Posts Tagged ‘Anne Perry’

I love to read but I am more drawn towards mystery novels than anything else. While perusing through old paperbacks in Trinoma, I chanced upon these novels by Anne Perry. I bought two books, The Twisted Root and Funeral in Blue. The main protagonist was this supposedly brilliant private investigator named William Monk. He lived in London during the Victorian era and has a wife named Hester. If the long and winding history of his life would be believed, Monk was a strict police investigator feared by junior policemen. He had no patience for idiocy, emotions and incompetence. That bit intrigued me.

anne perry

 

Unfortunately, Anne Perry’s writing was not a page turner and William Monk’s supposed brilliance may just be his own imagination. In these books I bought there was no instance wherein he solved a mystery. The murders solved by themselves, rather they unraveled at the end of the novels that I felt Anne was compelled to just end the stories.

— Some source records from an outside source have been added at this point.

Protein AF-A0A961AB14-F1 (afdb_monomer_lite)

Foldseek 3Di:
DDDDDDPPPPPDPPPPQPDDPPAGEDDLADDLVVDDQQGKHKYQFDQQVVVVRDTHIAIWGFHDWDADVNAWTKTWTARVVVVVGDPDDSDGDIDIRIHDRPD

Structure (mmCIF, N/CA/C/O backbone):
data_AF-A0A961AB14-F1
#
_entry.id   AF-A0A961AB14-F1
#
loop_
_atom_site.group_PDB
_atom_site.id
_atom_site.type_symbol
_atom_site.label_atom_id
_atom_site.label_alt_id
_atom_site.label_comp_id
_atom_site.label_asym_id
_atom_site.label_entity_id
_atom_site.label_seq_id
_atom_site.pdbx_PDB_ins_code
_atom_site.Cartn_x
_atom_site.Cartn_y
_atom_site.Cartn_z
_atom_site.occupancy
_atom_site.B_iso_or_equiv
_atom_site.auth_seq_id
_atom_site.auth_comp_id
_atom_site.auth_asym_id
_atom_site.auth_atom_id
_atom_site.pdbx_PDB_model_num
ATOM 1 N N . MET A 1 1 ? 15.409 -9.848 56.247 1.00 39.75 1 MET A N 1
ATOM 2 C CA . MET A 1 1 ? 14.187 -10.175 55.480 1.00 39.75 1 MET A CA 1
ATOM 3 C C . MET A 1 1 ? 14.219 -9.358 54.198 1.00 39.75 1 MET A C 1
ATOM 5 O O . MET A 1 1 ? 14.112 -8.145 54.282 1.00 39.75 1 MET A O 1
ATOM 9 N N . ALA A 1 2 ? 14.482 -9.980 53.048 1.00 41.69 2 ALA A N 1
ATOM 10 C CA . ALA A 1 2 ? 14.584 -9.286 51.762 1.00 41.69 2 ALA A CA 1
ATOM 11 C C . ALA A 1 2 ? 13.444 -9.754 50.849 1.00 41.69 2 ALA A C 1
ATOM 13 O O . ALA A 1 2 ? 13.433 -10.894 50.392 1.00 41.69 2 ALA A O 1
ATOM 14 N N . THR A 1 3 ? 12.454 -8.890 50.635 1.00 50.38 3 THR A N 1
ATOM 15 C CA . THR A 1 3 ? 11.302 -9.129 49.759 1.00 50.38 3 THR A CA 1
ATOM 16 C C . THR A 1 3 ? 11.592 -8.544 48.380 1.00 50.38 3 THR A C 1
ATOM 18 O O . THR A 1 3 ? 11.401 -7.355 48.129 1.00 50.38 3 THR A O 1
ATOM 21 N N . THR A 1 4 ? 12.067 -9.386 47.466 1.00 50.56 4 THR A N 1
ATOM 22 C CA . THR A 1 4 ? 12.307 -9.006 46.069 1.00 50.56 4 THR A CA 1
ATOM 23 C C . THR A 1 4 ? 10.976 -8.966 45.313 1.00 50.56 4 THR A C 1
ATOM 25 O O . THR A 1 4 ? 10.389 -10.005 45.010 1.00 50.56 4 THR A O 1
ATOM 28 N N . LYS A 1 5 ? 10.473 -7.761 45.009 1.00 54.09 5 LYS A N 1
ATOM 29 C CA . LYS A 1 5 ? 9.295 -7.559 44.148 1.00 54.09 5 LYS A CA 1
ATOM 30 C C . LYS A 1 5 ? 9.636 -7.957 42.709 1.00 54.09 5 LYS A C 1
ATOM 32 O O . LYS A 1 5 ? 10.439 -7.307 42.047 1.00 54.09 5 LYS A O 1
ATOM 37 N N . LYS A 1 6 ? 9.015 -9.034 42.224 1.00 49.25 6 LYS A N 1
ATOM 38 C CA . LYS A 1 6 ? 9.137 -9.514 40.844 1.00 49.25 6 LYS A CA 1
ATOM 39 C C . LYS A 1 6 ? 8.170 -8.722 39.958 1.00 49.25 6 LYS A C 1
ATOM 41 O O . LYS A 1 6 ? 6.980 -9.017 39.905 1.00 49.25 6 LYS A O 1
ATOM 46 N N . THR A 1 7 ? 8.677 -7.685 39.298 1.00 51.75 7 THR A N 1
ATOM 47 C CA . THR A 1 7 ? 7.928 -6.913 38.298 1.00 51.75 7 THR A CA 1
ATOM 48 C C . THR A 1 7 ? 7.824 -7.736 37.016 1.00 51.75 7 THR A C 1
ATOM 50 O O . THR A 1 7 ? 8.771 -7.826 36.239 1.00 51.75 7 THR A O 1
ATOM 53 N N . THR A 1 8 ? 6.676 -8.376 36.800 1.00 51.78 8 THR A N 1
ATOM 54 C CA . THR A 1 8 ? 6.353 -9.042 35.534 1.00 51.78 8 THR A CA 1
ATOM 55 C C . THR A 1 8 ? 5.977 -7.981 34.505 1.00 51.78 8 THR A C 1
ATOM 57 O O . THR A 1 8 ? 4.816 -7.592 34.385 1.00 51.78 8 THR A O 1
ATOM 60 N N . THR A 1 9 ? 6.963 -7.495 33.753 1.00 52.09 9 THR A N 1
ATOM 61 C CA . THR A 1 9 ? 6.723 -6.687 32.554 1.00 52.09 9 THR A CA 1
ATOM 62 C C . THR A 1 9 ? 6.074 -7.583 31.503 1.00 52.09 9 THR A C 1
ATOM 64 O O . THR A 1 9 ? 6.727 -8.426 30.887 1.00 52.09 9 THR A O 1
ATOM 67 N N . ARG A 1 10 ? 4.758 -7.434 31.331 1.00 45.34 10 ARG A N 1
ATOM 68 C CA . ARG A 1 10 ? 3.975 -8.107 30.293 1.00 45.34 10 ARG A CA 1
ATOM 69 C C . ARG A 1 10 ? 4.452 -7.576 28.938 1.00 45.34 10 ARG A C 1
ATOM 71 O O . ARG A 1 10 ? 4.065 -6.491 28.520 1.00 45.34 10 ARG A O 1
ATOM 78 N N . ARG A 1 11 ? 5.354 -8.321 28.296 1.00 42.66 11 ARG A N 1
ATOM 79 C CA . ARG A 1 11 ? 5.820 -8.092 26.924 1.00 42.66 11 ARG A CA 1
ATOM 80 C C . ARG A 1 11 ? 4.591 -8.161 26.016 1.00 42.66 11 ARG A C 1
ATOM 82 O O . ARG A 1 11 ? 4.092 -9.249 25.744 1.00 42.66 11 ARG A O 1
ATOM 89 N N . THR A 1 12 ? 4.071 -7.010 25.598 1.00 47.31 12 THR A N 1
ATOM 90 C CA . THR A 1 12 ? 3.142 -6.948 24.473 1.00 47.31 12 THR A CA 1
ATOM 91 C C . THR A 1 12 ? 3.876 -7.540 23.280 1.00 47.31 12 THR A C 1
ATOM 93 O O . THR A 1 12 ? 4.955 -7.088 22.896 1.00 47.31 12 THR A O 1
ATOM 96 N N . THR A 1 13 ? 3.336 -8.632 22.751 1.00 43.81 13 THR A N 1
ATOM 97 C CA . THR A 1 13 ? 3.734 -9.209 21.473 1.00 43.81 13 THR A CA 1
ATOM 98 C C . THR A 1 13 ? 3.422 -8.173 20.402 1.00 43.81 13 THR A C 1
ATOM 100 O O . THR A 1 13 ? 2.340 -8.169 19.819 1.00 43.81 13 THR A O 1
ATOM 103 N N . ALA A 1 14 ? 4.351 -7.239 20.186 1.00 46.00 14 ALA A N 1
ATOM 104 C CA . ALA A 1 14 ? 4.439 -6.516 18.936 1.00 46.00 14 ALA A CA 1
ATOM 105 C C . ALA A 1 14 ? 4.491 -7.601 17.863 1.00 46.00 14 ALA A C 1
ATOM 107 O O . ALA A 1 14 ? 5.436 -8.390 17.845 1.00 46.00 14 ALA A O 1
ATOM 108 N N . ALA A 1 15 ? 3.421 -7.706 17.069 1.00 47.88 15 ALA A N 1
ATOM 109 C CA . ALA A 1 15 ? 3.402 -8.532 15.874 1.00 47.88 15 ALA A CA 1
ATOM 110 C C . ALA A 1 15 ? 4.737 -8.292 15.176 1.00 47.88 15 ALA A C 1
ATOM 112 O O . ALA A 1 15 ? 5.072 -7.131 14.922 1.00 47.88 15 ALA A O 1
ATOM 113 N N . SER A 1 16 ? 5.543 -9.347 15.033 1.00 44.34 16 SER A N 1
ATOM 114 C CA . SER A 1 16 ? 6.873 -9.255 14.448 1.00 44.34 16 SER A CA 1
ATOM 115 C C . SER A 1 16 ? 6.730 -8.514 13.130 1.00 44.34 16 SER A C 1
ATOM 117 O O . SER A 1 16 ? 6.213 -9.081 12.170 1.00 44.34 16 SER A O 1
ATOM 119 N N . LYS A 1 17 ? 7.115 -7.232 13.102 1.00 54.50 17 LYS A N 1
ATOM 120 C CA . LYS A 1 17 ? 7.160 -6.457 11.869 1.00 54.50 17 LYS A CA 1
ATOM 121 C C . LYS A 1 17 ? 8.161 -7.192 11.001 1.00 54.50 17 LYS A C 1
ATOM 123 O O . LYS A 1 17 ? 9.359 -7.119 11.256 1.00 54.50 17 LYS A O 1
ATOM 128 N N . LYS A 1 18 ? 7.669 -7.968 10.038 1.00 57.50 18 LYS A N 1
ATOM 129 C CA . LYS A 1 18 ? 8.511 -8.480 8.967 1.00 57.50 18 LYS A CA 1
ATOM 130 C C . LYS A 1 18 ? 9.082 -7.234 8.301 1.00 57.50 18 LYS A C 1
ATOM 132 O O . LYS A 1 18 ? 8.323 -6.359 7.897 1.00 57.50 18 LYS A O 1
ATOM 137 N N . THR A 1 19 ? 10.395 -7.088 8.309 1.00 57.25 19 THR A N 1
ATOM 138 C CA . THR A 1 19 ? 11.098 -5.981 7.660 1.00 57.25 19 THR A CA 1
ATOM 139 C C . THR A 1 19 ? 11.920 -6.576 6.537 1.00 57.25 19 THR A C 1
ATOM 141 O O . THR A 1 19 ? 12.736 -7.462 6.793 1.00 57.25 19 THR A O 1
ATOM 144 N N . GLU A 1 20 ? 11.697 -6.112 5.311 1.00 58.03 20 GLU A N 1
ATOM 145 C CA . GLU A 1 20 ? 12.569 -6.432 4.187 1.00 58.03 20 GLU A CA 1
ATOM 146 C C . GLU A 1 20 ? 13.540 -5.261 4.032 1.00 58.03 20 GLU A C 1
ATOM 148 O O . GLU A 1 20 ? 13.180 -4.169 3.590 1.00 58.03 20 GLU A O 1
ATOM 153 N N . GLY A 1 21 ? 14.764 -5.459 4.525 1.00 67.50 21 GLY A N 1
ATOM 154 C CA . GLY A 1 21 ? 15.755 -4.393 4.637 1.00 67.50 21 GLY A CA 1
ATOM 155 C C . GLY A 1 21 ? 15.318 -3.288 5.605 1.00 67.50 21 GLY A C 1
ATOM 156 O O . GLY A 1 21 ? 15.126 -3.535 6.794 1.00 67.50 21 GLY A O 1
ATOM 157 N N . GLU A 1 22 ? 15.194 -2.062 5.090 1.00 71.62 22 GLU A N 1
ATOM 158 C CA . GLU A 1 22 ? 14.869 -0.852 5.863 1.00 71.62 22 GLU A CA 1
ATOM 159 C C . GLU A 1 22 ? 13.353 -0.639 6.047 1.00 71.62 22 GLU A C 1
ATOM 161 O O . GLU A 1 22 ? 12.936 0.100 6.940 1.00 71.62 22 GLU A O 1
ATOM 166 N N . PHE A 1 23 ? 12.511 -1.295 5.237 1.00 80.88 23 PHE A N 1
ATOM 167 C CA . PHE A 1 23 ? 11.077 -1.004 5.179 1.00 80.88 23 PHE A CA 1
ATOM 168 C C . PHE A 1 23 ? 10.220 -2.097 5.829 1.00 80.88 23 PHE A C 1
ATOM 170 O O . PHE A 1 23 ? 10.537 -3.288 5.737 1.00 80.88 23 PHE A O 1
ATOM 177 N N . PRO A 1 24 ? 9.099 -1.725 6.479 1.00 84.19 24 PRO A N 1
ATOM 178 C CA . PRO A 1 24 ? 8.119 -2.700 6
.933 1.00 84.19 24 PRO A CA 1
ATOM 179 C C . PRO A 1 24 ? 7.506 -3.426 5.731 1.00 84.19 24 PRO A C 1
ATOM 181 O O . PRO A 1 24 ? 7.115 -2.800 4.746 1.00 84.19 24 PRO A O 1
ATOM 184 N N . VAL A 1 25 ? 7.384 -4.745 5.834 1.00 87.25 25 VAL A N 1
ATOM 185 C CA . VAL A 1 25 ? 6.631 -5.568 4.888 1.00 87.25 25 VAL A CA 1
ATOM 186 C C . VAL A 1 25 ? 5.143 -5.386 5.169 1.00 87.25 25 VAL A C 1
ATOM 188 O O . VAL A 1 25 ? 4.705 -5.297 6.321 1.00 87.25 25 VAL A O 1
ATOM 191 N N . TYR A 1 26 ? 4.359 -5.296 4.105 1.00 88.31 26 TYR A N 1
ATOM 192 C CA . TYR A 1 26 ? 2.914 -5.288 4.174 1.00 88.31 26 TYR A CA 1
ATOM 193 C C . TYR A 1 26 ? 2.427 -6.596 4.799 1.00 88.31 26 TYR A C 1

In The Twisted Root, it was Oliver Rathbone and his wife Hester who got through the bottom of why the widow Mrs. Gardiner preferred to hang than talk. In Funeral in Blue, it was Hester again who asked around where her sister-in-law was. Truth be told, Monk should have been the nurse and Hester the investigator. Monk did little deducing and investigating. He was not brilliant at all. In fact he was far from being intelligent, he does show however a short fuse and love for fashion. Those came across in both books very clearly.

Anne had a tendency of going over and over the history of her protagonists. Hester of her Crimea experience and Monk of his past experiences as an ill-mannered officer of the law. The author also  failed to make her protagonists engaging even when the Monks talk about their feelings for each other. There was some kind of in your face “we are in love and cannot live without each other” thing going but I do not see why these two are madly in love with each other. The same goes for Callandra and Dr. Beck. There seems to be a private joke between the writer and her characters that leave the reader, or maybe just me, out of the loop.

As a reader I wished I can empathize with the characters. I want to be angry, be confused, frustrated, be loved and scorned with them but I wasn’t. I flipped the pages as the characters begin their labyrinthine, tiresome recount of their past lives because it was too repetitive. It makes you say “Okay I get it, she was in the Crimea. He was that good way back when. Geez enough already!” complete with the rolling of the eyes and arms up in surrender.

Well it was not as painful to read as Stephenie Meyer’s Twilight (I did not even finish that book), but I wont buy another Anne Perry William Monk anymore.